Gossamer layers of clouds hung low in the sky as the last bits of a pink and yellow sunrise faded in the distance. Spectacular sculpted cliffs and slivered dribbles of waterfalls lined the entryway to this magical earthly place that Rudyard Kipling famously once called the eighth wonder of the world. We had arrived at Milford Sound, our first stop on New Zealand’s South Island. And oh, what a place to begin.

Milford Sound is actually a fiord, a narrow u-shaped inlet with only one entrance. Named after Milford Haven, Wales, it’s part of Fiordland National Park and World Heritage Site Te Wahipounamu, Māori for the place of greenstone. It’s considered the wettest spot in New Zealand, but on this late January morning, the skies were dry and clear and just about as perfect as you could dream up.

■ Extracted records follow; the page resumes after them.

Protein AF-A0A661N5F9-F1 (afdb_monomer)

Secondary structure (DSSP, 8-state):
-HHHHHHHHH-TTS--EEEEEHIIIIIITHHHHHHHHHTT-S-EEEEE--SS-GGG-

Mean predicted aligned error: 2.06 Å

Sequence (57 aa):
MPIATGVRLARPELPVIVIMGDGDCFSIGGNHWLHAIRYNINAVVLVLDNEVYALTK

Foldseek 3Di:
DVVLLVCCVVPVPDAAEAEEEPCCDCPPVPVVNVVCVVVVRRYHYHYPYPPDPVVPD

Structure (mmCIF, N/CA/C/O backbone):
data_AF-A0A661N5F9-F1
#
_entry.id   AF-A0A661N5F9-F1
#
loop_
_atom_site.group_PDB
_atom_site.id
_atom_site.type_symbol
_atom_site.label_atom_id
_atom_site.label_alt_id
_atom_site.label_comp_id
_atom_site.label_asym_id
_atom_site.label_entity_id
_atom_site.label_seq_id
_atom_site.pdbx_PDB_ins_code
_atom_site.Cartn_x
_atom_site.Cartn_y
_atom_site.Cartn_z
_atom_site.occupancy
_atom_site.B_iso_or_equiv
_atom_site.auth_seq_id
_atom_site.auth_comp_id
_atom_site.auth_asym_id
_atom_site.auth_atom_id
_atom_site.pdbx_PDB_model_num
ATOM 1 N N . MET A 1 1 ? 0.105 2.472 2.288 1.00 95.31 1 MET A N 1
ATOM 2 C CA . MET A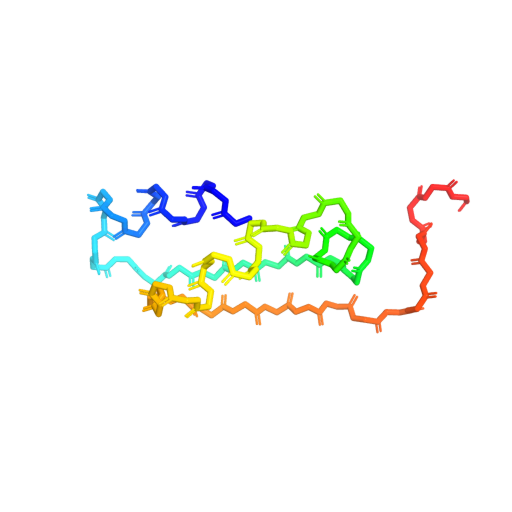 1 1 ? -0.363 1.651 3.439 1.00 95.31 1 MET A CA 1
ATOM 3 C C . MET A 1 1 ? -0.304 2.317 4.818 1.00 95.31 1 MET A C 1
ATOM 5 O O . MET A 1 1 ? -1.305 2.200 5.512 1.00 95.31 1 MET A O 1
ATOM 9 N N . PRO A 1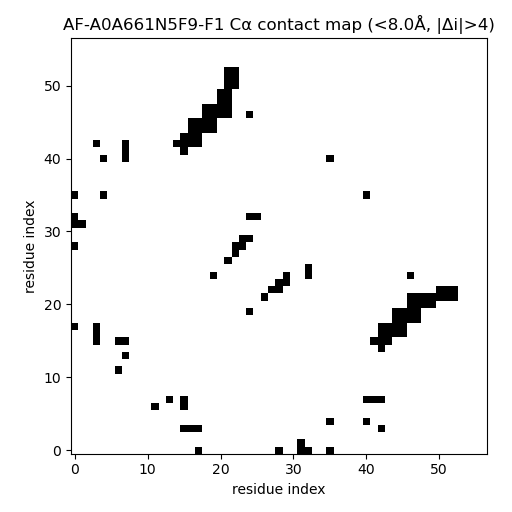 2 ? 0.764 3.021 5.251 1.00 97.12 2 PRO A N 1
ATOM 10 C CA . PRO A 1 2 ? 0.866 3.514 6.637 1.00 97.12 2 PRO A CA 1
ATOM 11 C C . PRO A 1 2 ? -0.306 4.401 7.084 1.00 97.12 2 PRO A C 1
ATOM 13 O O . PRO A 1 2 ? -0.813 4.259 8.193 1.00 97.12 2 PRO A O 1
ATOM 16 N N . ILE A 1 3 ? -0.791 5.265 6.187 1.00 97.88 3 ILE A N 1
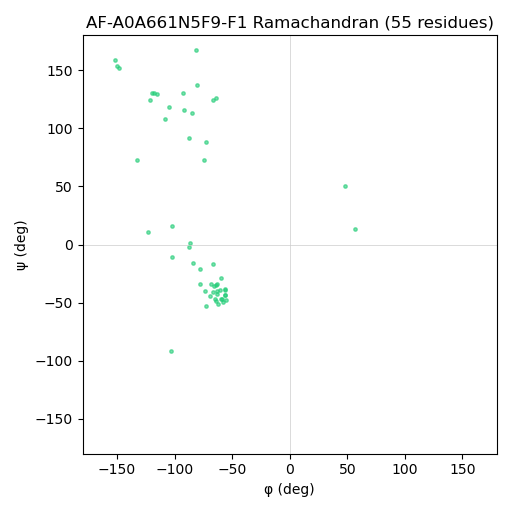ATOM 17 C CA . ILE A 1 3 ? -1.953 6.124 6.447 1.00 97.88 3 ILE A CA 1
ATOM 18 C C . ILE A 1 3 ? -3.229 5.300 6.649 1.00 97.88 3 ILE A C 1
ATOM 20 O O . ILE A 1 3 ? -3.945 5.506 7.625 1.00 97.88 3 ILE A O 1
ATOM 24 N N . ALA A 1 4 ? -3.490 4.328 5.771 1.00 97.88 4 ALA A N 1
ATOM 25 C CA . ALA A 1 4 ? -4.654 3.450 5.878 1.00 97.88 4 ALA A CA 1
ATOM 26 C C . ALA A 1 4 ? -4.642 2.646 7.188 1.00 97.88 4 ALA A C 1
ATOM 28 O O . ALA A 1 4 ? -5.676 2.516 7.837 1.00 97.88 4 ALA A O 1
ATOM 29 N N . THR A 1 5 ? -3.463 2.184 7.620 1.00 97.81 5 THR A N 1
ATOM 30 C CA . THR A 1 5 ? -3.265 1.564 8.937 1.00 97.81 5 THR A CA 1
ATOM 31 C C . THR A 1 5 ? -3.670 2.505 10.065 1.00 97.81 5 THR A C 1
ATOM 33 O O . THR A 1 5 ? -4.438 2.112 10.937 1.00 97.81 5 THR A O 1
ATOM 36 N N . GLY A 1 6 ? -3.199 3.754 10.039 1.00 98.00 6 GLY A N 1
ATOM 37 C CA . GLY A 1 6 ? -3.552 4.757 11.044 1.00 98.00 6 GLY A CA 1
ATOM 38 C C . GLY A 1 6 ? -5.059 5.011 11.110 1.00 98.00 6 GLY A C 1
ATOM 39 O O . GLY A 1 6 ? -5.639 4.964 12.192 1.00 98.00 6 GLY A O 1
ATOM 40 N N . VAL A 1 7 ? -5.710 5.186 9.954 1.00 98.12 7 VAL A N 1
ATOM 41 C CA . VAL A 1 7 ? -7.172 5.342 9.872 1.00 98.12 7 VAL A CA 1
ATOM 42 C C . VAL A 1 7 ? -7.878 4.113 10.438 1.00 98.12 7 VAL A C 1
ATOM 44 O O . VAL A 1 7 ? -8.766 4.262 11.275 1.00 98.12 7 VAL A O 1
ATOM 47 N N . ARG A 1 8 ? -7.458 2.899 10.052 1.00 97.31 8 ARG A N 1
ATOM 48 C CA . ARG A 1 8 ? -8.096 1.667 10.527 1.00 97.31 8 ARG A CA 1
ATOM 49 C C . ARG A 1 8 ? -7.941 1.471 12.033 1.00 97.31 8 ARG A C 1
ATOM 51 O O . ARG A 1 8 ? -8.855 0.939 12.658 1.00 97.31 8 ARG A O 1
ATOM 58 N N . LEU A 1 9 ? -6.815 1.872 12.616 1.00 97.06 9 LEU A N 1
ATOM 59 C CA . LEU A 1 9 ? -6.591 1.794 14.060 1.00 97.06 9 LEU A CA 1
ATOM 60 C C . LEU A 1 9 ? -7.395 2.855 14.822 1.00 97.06 9 LEU A C 1
ATOM 62 O O . LEU A 1 9 ? -7.949 2.553 15.874 1.00 97.06 9 LEU A O 1
ATOM 66 N N . ALA A 1 10 ? -7.485 4.074 14.287 1.00 98.31 10 ALA A N 1
ATOM 67 C CA . ALA A 1 10 ? -8.180 5.180 14.940 1.00 98.31 10 ALA A CA 1
ATOM 68 C C . ALA A 1 10 ? -9.712 5.102 14.819 1.00 98.31 10 ALA A C 1
ATOM 70 O O . ALA A 1 10 ? -10.417 5.544 15.722 1.00 98.31 10 ALA A O 1
ATOM 71 N N . ARG A 1 11 ? -10.232 4.580 13.702 1.00 98.00 11 ARG A N 1
ATOM 72 C CA . ARG A 1 11 ? -11.665 4.549 13.365 1.00 98.00 11 ARG A CA 1
ATOM 73 C C . ARG A 1 11 ? -12.081 3.155 12.877 1.00 98.00 11 ARG A C 1
ATOM 75 O O . ARG A 1 11 ? -12.263 2.947 11.674 1.00 98.00 11 ARG A O 1
ATOM 82 N N . PRO A 1 12 ? -12.173 2.165 13.783 1.00 97.31 12 PRO A N 1
ATOM 83 C CA . PRO A 1 12 ? -12.339 0.763 13.417 1.00 97.31 12 PRO A CA 1
ATOM 84 C C . PRO A 1 12 ? -13.668 0.403 12.743 1.00 97.31 12 PRO A C 1
ATOM 86 O O . PRO A 1 12 ? -13.774 -0.670 12.151 1.00 97.31 12 PRO A O 1
ATOM 89 N 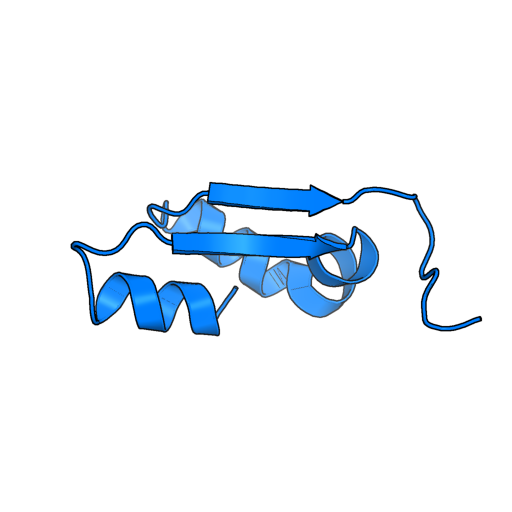N . GLU A 1 13 ? -14.665 1.269 12.852 1.00 98.19 13 GLU A N 1
ATOM 90 C CA . GLU A 1 13 ? -15.996 1.131 12.271 1.00 98.19 13 GLU A CA 1
ATOM 91 C C . GLU A 1 13 ? -16.083 1.595 10.812 1.00 98.19 13 GLU A C 1
ATOM 93 O O . GLU A 1 13 ? -17.052 1.271 10.126 1.00 98.19 13 GLU A O 1
ATOM 98 N N . LEU A 1 14 ? -15.097 2.356 10.327 1.00 98.06 14 LEU A N 1
ATOM 99 C CA . LEU A 1 14 ? -15.103 2.842 8.952 1.00 98.06 14 LEU A CA 1
ATOM 100 C C . LEU A 1 14 ? -14.618 1.751 7.985 1.00 98.06 14 LEU A C 1
ATOM 102 O O . LEU A 1 14 ? -13.597 1.107 8.251 1.00 98.06 14 LEU A O 1
ATOM 106 N N . PRO A 1 15 ? -15.278 1.572 6.826 1.00 97.69 15 PRO A N 1
ATOM 107 C CA . PRO A 1 15 ? -14.698 0.797 5.742 1.00 97.69 15 PRO A CA 1
ATOM 108 C C . PRO A 1 15 ? -13.473 1.540 5.198 1.00 97.69 15 PRO A C 1
ATOM 110 O O . PRO A 1 15 ? -13.559 2.703 4.801 1.00 97.69 15 PRO A O 1
ATOM 113 N N . VAL A 1 16 ? -12.324 0.866 5.176 1.00 98.19 16 VAL A N 1
ATOM 114 C CA . VAL A 1 16 ? -11.076 1.420 4.639 1.00 98.19 16 VAL A CA 1
ATOM 115 C C . VAL A 1 16 ? -10.804 0.783 3.284 1.00 98.19 16 VAL A C 1
ATOM 117 O O . VAL A 1 16 ? -10.633 -0.432 3.189 1.00 98.19 16 VAL A O 1
ATOM 120 N N . ILE A 1 17 ? -10.760 1.618 2.246 1.00 98.31 17 ILE A N 1
ATOM 121 C CA . ILE A 1 17 ? -10.422 1.225 0.877 1.00 98.31 17 ILE A CA 1
ATOM 122 C C . ILE A 1 17 ? -9.179 2.006 0.460 1.00 98.31 17 ILE A C 1
ATOM 124 O O . ILE A 1 17 ? -9.130 3.226 0.623 1.00 98.31 17 ILE A O 1
ATOM 128 N N . VAL A 1 18 ? -8.177 1.310 -0.071 1.00 98.19 18 VAL A N 1
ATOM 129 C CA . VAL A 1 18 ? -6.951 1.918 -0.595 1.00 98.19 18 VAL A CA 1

Herb and I had signed on to explore the area by zodiac and were assigned a 7 a.m. departure time. We joined eight other passengers and our driver Joe Cockram from Seabourn’s Ventures expedition team and headed out into the clear indigo waters. Sitting low on the side of the zodiac offered an extraordinary perspective of the surrounding grandeur. It was humbling and awe-inspiring and smile-inducing all at the same time and one of those experiences when you wish you could press “hold” for a long time.

View of Milford Sound from the Seabourn Encore.
Heading out in the zodiac.
Passing Sterling Falls.

Joe pointed out specific formations along the way, but mostly he let us just take everything in. He steered the zodiac closer to land to get photos of a fur seal lying in the sun and several baby gulls who were testing the water as well as their wings. And although these wildlife sightings were a treat to discover, I got the feeling that Milford Sound was more about embracing the entire environment than highlighting the sum of its parts.

A New Zealand fur seal…
…and a baby gull.
Vegetation along the shoreline.
Trees clinging to cliffs.
Our Seabourn zodiac driver Joe Cockram at the helm.

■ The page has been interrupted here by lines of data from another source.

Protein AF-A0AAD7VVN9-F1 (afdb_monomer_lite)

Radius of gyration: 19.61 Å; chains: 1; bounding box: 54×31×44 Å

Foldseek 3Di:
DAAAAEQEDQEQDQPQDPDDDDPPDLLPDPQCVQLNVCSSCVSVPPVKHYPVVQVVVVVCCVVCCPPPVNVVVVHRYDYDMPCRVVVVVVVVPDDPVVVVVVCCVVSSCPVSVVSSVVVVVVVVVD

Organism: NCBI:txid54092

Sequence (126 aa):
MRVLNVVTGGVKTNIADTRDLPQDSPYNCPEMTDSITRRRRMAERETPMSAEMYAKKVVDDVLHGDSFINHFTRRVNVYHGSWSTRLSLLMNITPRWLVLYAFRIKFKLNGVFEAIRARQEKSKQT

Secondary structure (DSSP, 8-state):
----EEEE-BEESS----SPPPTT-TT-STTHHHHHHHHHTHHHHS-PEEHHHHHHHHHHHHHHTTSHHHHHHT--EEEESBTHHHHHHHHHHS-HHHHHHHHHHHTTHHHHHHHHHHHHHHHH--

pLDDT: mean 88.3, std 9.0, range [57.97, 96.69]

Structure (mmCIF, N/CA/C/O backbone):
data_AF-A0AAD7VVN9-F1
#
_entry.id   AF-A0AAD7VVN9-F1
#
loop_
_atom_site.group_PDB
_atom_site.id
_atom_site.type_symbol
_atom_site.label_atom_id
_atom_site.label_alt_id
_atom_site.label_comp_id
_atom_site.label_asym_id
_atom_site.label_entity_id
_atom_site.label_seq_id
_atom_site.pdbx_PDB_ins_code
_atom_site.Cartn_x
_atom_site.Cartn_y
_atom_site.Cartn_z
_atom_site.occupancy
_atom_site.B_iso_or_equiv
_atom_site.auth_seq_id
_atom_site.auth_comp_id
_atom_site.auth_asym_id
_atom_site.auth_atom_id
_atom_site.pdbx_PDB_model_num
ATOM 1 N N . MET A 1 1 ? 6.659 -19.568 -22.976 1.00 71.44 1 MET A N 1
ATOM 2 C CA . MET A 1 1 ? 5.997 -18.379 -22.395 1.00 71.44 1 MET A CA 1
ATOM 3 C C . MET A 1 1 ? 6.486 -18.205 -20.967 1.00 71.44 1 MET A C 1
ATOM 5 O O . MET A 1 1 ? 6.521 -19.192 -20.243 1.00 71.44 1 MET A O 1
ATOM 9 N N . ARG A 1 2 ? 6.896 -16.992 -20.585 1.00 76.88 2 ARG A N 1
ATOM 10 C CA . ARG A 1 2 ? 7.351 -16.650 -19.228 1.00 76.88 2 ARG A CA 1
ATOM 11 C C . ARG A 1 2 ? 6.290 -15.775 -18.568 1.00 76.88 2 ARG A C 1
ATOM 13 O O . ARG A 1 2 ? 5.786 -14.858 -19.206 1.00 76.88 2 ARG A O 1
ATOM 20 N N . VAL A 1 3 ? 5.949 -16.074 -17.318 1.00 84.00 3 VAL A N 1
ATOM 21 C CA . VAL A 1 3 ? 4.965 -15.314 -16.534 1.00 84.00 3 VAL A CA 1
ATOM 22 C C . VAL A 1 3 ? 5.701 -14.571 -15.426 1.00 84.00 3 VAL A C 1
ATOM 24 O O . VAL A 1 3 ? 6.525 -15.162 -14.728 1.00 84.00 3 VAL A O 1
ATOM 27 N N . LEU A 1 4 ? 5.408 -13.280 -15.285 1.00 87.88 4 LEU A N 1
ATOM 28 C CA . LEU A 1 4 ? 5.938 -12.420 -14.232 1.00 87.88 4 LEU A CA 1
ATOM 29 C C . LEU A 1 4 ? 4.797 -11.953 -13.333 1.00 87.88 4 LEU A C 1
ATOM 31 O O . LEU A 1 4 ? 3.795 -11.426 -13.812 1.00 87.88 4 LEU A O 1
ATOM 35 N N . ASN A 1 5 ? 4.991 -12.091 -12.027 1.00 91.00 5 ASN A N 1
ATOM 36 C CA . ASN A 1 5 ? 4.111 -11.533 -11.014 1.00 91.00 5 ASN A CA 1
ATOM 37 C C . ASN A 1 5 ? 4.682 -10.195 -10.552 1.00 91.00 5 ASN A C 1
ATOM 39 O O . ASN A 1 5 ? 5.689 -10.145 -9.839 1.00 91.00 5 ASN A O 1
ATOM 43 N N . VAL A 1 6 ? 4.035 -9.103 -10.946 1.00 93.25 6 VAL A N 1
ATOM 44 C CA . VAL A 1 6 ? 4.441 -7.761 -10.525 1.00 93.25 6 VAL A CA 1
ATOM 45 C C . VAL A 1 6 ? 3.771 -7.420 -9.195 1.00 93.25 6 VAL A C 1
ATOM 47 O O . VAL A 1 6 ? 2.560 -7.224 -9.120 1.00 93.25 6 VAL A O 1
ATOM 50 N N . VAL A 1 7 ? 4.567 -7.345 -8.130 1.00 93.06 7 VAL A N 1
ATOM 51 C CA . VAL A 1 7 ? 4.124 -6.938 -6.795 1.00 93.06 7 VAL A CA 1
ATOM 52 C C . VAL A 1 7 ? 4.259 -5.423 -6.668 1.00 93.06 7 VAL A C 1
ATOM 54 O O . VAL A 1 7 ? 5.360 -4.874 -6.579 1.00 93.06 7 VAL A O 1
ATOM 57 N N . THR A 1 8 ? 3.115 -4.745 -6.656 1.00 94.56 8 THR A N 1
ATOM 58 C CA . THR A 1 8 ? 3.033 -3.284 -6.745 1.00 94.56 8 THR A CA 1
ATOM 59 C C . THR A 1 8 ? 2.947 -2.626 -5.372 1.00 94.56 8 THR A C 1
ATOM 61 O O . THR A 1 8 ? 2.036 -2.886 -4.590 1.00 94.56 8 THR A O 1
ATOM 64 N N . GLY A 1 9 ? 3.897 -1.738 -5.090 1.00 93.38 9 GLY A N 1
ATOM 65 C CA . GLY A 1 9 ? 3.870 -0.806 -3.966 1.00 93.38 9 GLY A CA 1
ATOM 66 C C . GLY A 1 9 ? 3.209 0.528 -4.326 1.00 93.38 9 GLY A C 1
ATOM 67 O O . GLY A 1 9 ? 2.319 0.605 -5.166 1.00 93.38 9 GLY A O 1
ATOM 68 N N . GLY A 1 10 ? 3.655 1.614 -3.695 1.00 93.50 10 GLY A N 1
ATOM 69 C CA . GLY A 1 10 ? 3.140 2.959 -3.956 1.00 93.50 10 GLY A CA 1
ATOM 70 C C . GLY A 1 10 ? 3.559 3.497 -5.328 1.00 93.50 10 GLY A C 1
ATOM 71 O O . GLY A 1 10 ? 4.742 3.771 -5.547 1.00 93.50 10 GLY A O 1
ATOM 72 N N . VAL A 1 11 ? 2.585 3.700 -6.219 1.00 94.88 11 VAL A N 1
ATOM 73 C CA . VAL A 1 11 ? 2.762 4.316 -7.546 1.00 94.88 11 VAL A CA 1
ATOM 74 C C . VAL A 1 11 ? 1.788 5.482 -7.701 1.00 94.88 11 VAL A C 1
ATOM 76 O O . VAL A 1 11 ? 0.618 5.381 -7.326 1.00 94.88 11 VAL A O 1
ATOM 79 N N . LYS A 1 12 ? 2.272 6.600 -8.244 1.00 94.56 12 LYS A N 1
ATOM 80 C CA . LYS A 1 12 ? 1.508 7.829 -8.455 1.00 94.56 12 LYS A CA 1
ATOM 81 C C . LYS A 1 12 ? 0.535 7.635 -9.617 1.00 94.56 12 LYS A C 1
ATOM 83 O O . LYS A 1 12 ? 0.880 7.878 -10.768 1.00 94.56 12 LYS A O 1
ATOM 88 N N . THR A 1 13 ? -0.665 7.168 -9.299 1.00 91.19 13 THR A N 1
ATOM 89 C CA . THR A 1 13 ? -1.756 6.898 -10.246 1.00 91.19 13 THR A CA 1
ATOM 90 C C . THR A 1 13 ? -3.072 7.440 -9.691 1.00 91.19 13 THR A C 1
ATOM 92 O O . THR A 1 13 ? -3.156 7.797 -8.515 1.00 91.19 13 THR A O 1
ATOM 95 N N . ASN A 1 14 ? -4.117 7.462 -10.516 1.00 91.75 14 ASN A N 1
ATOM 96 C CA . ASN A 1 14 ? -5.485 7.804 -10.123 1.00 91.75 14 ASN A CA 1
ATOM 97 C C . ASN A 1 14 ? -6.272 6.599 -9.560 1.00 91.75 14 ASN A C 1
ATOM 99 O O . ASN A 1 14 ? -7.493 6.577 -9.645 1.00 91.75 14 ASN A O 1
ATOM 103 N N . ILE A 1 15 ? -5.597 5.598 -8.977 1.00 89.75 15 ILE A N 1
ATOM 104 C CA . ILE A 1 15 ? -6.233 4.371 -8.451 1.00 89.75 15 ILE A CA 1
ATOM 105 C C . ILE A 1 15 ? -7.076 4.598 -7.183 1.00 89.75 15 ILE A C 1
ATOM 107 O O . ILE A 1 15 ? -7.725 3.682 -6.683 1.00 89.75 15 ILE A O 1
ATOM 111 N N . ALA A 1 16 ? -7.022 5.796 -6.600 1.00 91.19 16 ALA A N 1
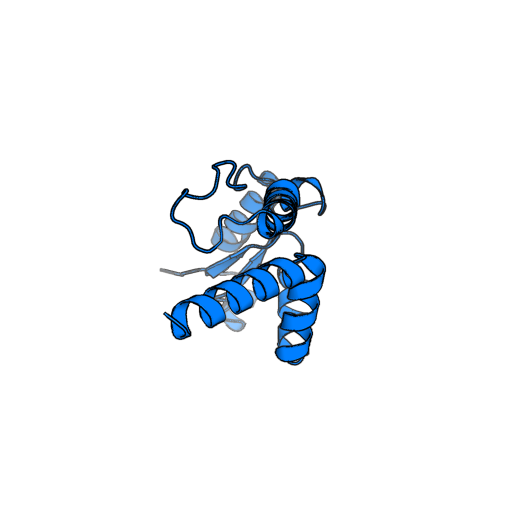ATOM 112 C CA . ALA A 1 16 ? -7.798 6.115 -5.413 1.00 91.19 16 ALA A CA 1
ATOM 113 C C . ALA A 1 16 ? -9.301 6.072 -5.730 1.00 91.19 16 ALA A C 1
ATOM 115 O O . ALA A 1 16 ? -9.776 6.801 -6.596 1.00 91.19 16 ALA A O 1
ATOM 116 N N . ASP A 1 17 ? -10.052 5.248 -4.997 1.00 89.69 17 ASP A N 1
ATOM 117 C CA . ASP A 1 17 ? -11.508 5.197 -5.123 1.00 89.69 17 ASP A CA 1
ATOM 118 C C . ASP A 1 17 ? -12.149 6.405 -4.432 1.00 89.69 17 ASP A C 1
ATOM 120 O O . ASP A 1 17 ? -12.098 6.540 -3.206 1.00 89.69 17 ASP A O 1
ATOM 124 N N . THR A 1 18 ? -12.735 7.300 -5.222 1.00 89.94 18 THR A N 1
ATOM 125 C CA . THR A 1 18 ? -13.378 8.528 -4.745 1.00 89.94 18 THR A CA 1
ATOM 126 C C . THR A 1 18 ? -14.859 8.352 -4.420 1.00 89.94 18 THR A C 1
ATOM 128 O O . THR A 1 18 ? -15.443 9.264 -3.841 1.00 89.94 18 THR A O 1
ATOM 131 N N . ARG A 1 19 ? -15.461 7.200 -4.741 1.00 91.12 19 ARG A N 1
ATOM 132 C CA . ARG A 1 19 ? -16.888 6.930 -4.513 1.00 91.12 19 ARG A CA 1
ATOM 133 C C . ARG A 1 19 ? -17.170 6.706 -3.040 1.00 91.12 19 ARG A C 1
ATOM 135 O O . ARG A 1 19 ? -16.372 6.066 -2.353 1.00 91.12 19 ARG A O 1
ATOM 142 N N . ASP A 1 20 ? -18.311 7.191 -2.570 1.00 91.19 20 ASP A N 1
ATOM 143 C CA . ASP A 1 20 ? -18.753 6.985 -1.194 1.00 91.19 20 ASP A CA 1
ATOM 144 C C . ASP A 1 20 ? -19.143 5.539 -0.906 1.00 91.19 20 ASP A C 1
ATOM 146 O O . ASP A 1 20 ? -19.388 4.736 -1.809 1.00 91.19 20 ASP A O 1
ATOM 150 N N . LEU A 1 21 ? -19.148 5.199 0.384 1.00 91.50 21 LEU A N 1
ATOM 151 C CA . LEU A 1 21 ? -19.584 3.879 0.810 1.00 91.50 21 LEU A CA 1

We were cruising past the Milford Sound Discovery Centre and Underwater Observatory in an area called Harrison Cove when Joe got word from another zodiac driver that a pod of dolphins had been spotted near the shoreline. Not wanting to miss a moment, we all grabbed hold of the zodiac rope lines as Joe sped to the dolphin sighting spot. Within seconds, about a half-dozen dusky dolphins appeared at the surface, gracefully arching their way along the water’s edge. We sat quietly until they disappeared in the distance, a chance encounter to be long remembered.

The Milford Sound Discovery Centre and Underwater Observatory gives visitors the opportunity to view the fiord’s unique marine environment from a floating underwater observatory 10 meters below the surface.
Dusky dolphins along the water’s edge at Milford Sound.

We passed Mitre Peak, a majestic Milford Sound landmark, and beautiful Lady Bowen Falls. Except for the other zodiacs and several local tour boats, we floated along by ourselves, enveloped in the stunning scenery that appeared around every turn.  Our incredibly clear and calm day was a marvel, to be sure, but Joe explained that Milford Sound in the rain and wind takes on an equally memorable aura, with hundreds of temporary waterfalls joining Lady Bowen and Stirling, the two permanent residents.

Nearing Mitre Peak.
A closer view of Mitre Peak.
Lady Bowen Falls is the highest waterfall in Milford Sound.
One last look from the back of the zodiac.

That afternoon our ship left Milford Sound and cruised through Fiordland National Park. We were heading south toward Stewart Island, and it was almost sunset when we reached open waters. The day was ending the way it had begun, with wispy low-hanging clouds and a palate of pinks and yellows washing over an extraordinary corner of the planet.

Sailing out of Fiordland National Park.